Ils veulent aussi contrecarrer le discours ambiant consistant à vouloir stigmatiser les entrepreneurs. Ces représentants des P.M.E. industrielles locales ne cachent plus leur exaspération
Leur parole est assez rare pour être écoutée. Sera-t-elle entendue ? C’est une autre question. Les représentants de la filière métallurgie de la région - soit 60 % des emplois de l’industrie - montent au créneau, appuyés par la présence du délégué national de l’U.I.M.M. Hubert Mongon, venu il y a quelques jours à Besançon tenter de porter la bonne parole des entrepreneurs. “Des secteurs de l’industrie s’en sortent bien, c’est le cas de l’aéronautique, de l’énergie, de la défense. D’autres souffrent beaucoup en ce moment, comme l’automobile et le machinisme agricole. Des nuages s’accumulent actuellement dans une ambiance générale qui n’est pas toujours favorable aux entrepreneurs et une incertitude politique qui pèse sur le moral. Nous sommes là pour dire notre exaspération car dans ce contexte incertain, s’il y a un îlot de stabilité, c’est bien l’entreprise. Laissons aux entrepreneurs la liberté d’entreprendre et de travailler !” est venu plaider le patron de l’U.I.M.M. aux côtés de ses collègues des quatre départements francs-comtois.
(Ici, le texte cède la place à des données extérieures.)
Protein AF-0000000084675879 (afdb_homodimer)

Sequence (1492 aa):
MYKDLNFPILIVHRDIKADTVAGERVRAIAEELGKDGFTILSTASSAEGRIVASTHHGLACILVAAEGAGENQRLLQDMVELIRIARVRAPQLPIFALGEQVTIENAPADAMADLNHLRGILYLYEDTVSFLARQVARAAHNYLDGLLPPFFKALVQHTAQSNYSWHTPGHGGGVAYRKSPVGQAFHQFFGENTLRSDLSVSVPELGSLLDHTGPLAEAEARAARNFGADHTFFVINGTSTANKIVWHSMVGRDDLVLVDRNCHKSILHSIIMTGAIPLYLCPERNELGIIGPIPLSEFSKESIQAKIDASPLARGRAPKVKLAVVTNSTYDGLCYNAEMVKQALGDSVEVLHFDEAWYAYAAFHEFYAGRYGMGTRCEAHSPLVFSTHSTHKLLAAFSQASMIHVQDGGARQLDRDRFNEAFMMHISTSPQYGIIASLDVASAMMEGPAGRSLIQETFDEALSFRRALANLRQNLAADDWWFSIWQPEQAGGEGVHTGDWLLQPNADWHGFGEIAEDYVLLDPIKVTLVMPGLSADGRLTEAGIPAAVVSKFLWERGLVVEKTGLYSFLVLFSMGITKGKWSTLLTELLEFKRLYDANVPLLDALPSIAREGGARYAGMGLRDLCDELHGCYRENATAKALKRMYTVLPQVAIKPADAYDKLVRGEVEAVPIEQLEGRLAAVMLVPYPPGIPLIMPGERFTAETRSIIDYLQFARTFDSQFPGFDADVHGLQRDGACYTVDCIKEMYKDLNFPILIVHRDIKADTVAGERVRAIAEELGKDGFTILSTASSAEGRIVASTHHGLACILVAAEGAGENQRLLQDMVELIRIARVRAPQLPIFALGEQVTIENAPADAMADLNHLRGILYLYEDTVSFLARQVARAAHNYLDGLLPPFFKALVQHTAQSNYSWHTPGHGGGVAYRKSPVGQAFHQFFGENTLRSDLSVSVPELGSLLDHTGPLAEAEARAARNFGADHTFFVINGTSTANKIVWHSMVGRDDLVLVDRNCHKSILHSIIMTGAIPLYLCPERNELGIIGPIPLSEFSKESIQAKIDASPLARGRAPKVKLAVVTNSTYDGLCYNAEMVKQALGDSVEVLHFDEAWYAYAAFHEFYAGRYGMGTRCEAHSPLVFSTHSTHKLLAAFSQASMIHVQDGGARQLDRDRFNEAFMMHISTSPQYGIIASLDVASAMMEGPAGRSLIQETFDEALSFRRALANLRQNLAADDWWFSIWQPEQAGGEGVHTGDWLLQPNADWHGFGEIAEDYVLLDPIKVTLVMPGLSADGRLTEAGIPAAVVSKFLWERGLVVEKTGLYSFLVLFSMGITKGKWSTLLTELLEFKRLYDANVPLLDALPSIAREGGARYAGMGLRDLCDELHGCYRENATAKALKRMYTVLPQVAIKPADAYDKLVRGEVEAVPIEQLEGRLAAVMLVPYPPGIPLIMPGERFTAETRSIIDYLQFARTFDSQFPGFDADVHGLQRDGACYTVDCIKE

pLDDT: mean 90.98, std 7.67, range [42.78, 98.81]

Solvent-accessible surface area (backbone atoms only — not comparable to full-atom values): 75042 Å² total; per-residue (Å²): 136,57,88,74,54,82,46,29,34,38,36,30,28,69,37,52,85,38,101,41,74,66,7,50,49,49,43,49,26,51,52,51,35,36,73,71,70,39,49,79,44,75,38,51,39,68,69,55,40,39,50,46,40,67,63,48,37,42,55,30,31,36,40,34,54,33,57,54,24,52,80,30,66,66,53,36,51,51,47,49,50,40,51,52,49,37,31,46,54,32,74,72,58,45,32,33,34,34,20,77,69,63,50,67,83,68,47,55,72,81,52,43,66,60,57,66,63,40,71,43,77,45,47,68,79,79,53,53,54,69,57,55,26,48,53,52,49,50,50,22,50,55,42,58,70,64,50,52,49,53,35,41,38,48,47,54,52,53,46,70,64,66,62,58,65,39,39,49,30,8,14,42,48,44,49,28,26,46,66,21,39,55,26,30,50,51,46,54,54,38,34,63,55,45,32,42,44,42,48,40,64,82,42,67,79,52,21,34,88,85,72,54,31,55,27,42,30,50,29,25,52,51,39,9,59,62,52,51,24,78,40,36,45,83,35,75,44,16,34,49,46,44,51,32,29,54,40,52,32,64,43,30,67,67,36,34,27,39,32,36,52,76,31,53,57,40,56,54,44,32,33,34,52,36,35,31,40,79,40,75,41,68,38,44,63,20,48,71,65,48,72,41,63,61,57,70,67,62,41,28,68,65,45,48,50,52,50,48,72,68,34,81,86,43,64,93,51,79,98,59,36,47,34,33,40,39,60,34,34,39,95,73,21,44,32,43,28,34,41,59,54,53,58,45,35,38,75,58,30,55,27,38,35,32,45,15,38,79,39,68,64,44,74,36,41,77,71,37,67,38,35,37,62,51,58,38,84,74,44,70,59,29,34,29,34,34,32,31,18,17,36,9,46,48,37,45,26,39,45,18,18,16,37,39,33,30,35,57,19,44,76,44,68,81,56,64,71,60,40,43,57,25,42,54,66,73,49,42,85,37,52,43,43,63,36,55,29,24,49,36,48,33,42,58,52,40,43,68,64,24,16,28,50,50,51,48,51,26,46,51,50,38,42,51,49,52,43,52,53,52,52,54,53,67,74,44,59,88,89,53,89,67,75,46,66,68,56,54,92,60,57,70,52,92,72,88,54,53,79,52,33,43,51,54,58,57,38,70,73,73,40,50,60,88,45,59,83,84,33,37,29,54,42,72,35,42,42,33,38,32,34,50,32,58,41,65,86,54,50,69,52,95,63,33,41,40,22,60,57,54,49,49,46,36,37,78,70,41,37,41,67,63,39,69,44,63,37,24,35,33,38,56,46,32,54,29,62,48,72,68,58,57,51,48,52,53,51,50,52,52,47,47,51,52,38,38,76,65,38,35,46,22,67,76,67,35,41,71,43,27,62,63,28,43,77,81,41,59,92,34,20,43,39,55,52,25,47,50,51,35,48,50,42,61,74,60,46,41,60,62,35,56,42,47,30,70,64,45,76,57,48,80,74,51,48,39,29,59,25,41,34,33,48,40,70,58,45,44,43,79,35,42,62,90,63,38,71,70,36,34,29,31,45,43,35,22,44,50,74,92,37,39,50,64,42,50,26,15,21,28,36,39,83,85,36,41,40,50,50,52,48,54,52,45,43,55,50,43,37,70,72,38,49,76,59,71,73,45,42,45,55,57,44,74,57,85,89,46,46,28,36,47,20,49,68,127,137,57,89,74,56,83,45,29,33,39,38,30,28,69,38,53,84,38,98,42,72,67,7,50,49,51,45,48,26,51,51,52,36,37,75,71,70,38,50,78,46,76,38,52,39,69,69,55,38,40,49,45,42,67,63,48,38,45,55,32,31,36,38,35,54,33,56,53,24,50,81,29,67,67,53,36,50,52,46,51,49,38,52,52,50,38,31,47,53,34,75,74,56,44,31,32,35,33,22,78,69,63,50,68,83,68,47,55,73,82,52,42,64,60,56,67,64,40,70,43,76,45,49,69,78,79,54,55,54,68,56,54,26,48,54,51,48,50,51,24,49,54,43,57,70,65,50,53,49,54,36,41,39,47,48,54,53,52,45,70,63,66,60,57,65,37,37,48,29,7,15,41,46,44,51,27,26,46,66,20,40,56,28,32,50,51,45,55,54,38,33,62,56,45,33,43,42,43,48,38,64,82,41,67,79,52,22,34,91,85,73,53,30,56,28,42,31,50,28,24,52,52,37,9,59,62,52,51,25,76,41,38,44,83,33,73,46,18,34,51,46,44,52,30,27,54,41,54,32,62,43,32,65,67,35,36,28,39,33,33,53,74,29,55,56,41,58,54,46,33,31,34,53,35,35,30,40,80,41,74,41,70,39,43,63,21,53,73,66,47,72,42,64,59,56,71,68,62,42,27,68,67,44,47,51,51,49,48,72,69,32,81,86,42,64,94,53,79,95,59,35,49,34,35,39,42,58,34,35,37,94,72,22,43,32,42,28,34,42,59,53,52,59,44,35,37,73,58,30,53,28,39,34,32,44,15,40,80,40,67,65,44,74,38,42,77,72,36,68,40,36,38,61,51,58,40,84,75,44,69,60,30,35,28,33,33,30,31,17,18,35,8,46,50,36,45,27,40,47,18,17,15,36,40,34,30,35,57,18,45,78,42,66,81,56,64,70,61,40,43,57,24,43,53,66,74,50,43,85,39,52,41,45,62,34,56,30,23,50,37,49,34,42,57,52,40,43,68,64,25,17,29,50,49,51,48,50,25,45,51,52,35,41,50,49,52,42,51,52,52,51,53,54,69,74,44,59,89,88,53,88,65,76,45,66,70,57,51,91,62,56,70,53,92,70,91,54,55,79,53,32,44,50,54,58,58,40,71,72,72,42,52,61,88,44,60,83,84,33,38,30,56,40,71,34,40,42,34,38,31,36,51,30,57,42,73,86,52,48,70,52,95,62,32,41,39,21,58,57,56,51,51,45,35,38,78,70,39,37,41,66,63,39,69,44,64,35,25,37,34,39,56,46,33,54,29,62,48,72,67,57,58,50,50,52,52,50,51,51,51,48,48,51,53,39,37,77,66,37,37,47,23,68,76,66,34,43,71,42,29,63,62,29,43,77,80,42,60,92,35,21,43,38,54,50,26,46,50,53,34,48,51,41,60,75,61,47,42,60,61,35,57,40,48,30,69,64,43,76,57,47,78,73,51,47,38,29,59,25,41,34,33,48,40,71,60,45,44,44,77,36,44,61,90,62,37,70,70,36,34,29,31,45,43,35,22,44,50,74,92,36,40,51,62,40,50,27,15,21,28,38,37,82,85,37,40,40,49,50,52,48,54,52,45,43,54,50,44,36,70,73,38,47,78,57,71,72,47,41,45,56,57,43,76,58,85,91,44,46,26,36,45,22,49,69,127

Trois thématiques préoccupent les chefs d’entreprise actuellement : le système productif français beaucoup trop entravé selon ces dirigeants, le poids de la protection sociale dans l’endettement, et la question du fonctionnement du marché du travail avec un taux de chômage chez les jeunes qui atteint 18 %. Jean-Luc Quivogne, le président de l’U.I.M.M. Franche-Comté embraye : “Nous sommes évidemment pour pérenniser le système de redistribution tel qu’il existe en France, mais avant de redistribuer, il faut pouvoir créer de la richesse et ce sont bien les entreprises qui créent de la richesse, pas l’État. On veut faire passer le message qu’entreprendre en France, ce n’est pas un gros mot, et ça a encore du sens !”
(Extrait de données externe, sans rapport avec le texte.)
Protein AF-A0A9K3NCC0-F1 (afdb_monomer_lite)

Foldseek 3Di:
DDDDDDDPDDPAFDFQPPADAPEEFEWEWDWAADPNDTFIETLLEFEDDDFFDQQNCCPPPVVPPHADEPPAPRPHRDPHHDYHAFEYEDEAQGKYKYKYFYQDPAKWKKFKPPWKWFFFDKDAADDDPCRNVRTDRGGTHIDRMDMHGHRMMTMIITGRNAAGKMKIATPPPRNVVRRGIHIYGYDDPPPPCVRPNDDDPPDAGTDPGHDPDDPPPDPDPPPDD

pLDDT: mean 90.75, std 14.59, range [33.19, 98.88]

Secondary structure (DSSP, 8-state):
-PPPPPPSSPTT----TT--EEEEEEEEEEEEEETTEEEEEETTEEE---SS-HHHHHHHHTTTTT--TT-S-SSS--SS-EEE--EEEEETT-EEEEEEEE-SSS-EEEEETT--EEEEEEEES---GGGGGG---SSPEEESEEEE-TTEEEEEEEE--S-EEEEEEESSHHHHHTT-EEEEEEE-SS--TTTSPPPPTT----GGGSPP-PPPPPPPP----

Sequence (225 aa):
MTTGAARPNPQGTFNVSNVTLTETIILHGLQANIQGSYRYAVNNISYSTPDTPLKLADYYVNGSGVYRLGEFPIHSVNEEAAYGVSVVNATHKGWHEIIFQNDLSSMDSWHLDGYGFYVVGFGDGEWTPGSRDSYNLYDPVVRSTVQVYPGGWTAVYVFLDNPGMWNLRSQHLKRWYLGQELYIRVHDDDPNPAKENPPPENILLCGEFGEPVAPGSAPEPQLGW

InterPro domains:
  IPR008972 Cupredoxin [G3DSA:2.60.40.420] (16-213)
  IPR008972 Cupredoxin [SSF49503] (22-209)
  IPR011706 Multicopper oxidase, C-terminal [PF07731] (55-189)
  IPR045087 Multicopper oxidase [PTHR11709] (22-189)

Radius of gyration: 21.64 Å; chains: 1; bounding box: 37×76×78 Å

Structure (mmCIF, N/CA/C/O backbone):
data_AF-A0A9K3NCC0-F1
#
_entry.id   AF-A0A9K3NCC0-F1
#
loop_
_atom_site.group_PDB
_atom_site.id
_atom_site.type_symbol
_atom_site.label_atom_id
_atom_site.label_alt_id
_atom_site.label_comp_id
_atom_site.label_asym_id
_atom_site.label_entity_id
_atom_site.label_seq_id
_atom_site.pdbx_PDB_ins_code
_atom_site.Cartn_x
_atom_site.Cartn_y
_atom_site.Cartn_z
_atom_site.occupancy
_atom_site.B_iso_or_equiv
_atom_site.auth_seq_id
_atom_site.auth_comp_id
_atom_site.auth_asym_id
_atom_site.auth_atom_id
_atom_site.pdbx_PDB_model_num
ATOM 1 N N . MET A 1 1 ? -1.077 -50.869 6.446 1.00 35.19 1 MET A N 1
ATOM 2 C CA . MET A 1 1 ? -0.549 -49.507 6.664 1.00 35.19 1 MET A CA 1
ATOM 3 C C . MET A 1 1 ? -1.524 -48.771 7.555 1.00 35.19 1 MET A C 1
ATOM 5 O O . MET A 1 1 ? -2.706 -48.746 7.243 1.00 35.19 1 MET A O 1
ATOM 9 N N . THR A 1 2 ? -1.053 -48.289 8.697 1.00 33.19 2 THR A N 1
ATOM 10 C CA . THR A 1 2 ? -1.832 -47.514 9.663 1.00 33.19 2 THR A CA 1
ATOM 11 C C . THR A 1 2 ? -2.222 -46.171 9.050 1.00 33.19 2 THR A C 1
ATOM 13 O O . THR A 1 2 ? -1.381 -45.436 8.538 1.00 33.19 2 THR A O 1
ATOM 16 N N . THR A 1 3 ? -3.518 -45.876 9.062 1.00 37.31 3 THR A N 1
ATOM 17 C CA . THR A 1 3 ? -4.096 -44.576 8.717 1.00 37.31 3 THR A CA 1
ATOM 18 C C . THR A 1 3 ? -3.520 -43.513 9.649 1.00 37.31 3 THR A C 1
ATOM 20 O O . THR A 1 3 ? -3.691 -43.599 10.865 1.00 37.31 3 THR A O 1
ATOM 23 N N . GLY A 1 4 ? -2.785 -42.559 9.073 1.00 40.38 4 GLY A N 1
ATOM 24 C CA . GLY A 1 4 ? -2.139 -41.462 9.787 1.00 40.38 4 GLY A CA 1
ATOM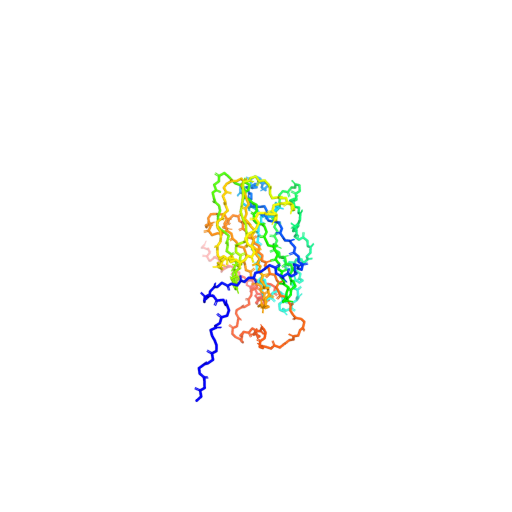 25 C C . GLY A 1 4 ? -3.132 -40.633 10.601 1.00 40.38 4 GLY A C 1
ATOM 26 O O . GLY A 1 4 ? -4.270 -40.417 10.189 1.00 40.38 4 GLY A O 1
ATOM 27 N N . ALA A 1 5 ? -2.661 -40.214 11.772 1.00 35.59 5 ALA A N 1
ATOM 28 C CA . ALA A 1 5 ? -3.373 -39.473 12.799 1.00 35.59 5 ALA A CA 1
ATOM 29 C C . ALA A 1 5 ? -4.171 -38.263 12.275 1.00 35.59 5 ALA A C 1
ATOM 31 O O . ALA A 1 5 ? -3.778 -37.597 11.314 1.00 35.59 5 ALA A O 1
ATOM 32 N N . ALA A 1 6 ? -5.277 -37.967 12.963 1.00 38.84 6 ALA A N 1
ATOM 33 C CA . ALA A 1 6 ? -6.056 -36.749 12.782 1.00 38.84 6 ALA A CA 1
ATOM 34 C C . ALA A 1 6 ? -5.140 -35.513 12.825 1.00 38.84 6 ALA A C 1
ATOM 36 O O . ALA A 1 6 ? -4.315 -35.371 13.730 1.00 38.84 6 ALA A O 1
ATOM 37 N N . ARG A 1 7 ? -5.269 -34.632 11.825 1.00 40.97 7 ARG A N 1
ATOM 38 C CA . ARG A 1 7 ? -4.554 -33.349 11.805 1.00 40.97 7 ARG A CA 1
ATOM 39 C C . ARG A 1 7 ? -5.022 -32.501 13.004 1.00 40.97 7 ARG A C 1
ATOM 41 O O . ARG A 1 7 ? -6.231 -32.435 13.215 1.00 40.97 7 ARG A O 1
ATOM 48 N N . PRO A 1 8 ? -4.120 -31.844 13.762 1.00 47.91 8 PRO A N 1
ATOM 49 C CA . PRO A 1 8 ? -4.491 -31.078 14.959 1.00 47.91 8 PRO A CA 1
ATOM 50 C C . PRO A 1 8 ? -5.408 -29.877 14.695 1.00 47.91 8 PRO A C 1
ATOM 52 O O . PRO A 1 8 ? -6.141 -29.480 15.594 1.00 47.91 8 PRO A O 1
ATOM 55 N N . ASN A 1 9 ? -5.398 -29.326 13.475 1.00 47.22 9 ASN A N 1
ATOM 56 C CA . ASN A 1 9 ? -6.296 -28.240 13.093 1.00 47.22 9 ASN A CA 1
ATOM 57 C C . ASN A 1 9 ? -7.466 -28.760 12.246 1.00 47.22 9 ASN A C 1
ATOM 59 O O . ASN A 1 9 ? -7.235 -29.515 11.289 1.00 47.22 9 ASN A O 1
ATOM 63 N N . PRO A 1 10 ? -8.704 -28.307 12.526 1.00 49.94 10 PRO A N 1
ATOM 64 C CA . PRO A 1 10 ? -9.787 -28.340 11.551 1.00 49.94 10 PRO A CA 1
ATOM 65 C C . PRO A 1 10 ? -9.279 -27.768 10.221 1.00 49.94 10 PRO A C 1
ATOM 67 O O . PRO A 1 10 ? -8.558 -26.772 10.198 1.00 49.94 10 PRO A O 1
ATOM 70 N N . GLN A 1 11 ? -9.593 -28.421 9.104 1.00 44.09 11 GLN A N 1
ATOM 71 C CA . GLN A 1 11 ? -9.156 -27.959 7.785 1.00 44.09 11 GLN A CA 1
ATOM 72 C C . GLN A 1 11 ? -9.553 -26.487 7.575 1.00 44.09 11 GLN A C 1
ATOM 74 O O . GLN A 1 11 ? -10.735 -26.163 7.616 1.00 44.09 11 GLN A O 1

Tous ces responsables de P.M.E. s’offusquent de l’amalgame qui existe actuellement entre la grande majorité des entreprises qui peinent à dégager de la marge et les barons du C.A.C. 40 qui ne jouent pas dans la même cour. “Je rencontre tous les jours des patrons qui ne se payent pas certains mois parce que leur entreprise ne dégage pas suffisamment de trésorerie” ajoute Hubert Mongon dont les débats tronqués sur les aides aux entreprises ou la taxe Zucman font également bondir. “On avance des chiffres farfelus de 211 milliards d’euros d’aides publique, cette somme est l’empilement de dizaines de mesures d’aides qui n’ont rien à avoir avec le soutien aux entreprises. Il suffit de prendre connaissance de la dernière étude détaillée présentée par France Stratégie pour vérifier. On demande juste un peu d’honnêteté intellectuelle” ajoute le représentant national.
Les industriels locaux se sentent sous tension et ont tenu à le faire savoir. “Dans la plupart de nos entreprises, la visibilité moyenne est d’à peine deux semaines en ce moment pour nos carnets de commandes. Difficile d’être serein” ajoute M. Quivogne. Le Pontissalien Damien Tournier, président de l’U.I.M.M. du Doubs et par ailleurs patron de Schrader Pacific à Pontarlier est confronté tous les jours à ces problématiques dans un secteur automobile européen bien à la peine. Dans un secteur situé à quelques kilomètres de la frontière suisse où là-bas, quand un salarié en Suisse perçoit 2,2 à 2,3 fois le salaire d’un salarié français pour le même poste, le coût pour l’employeur suisse est à peine de 15 % supérieur, à cause du différentiel de taxes entre le système français et le système helvétique. “Nous voulons continuer à travailler, à avancer, à innover, il faut juste qu’on nous en laisse la possibilité” plaide l’industriel pontissalien.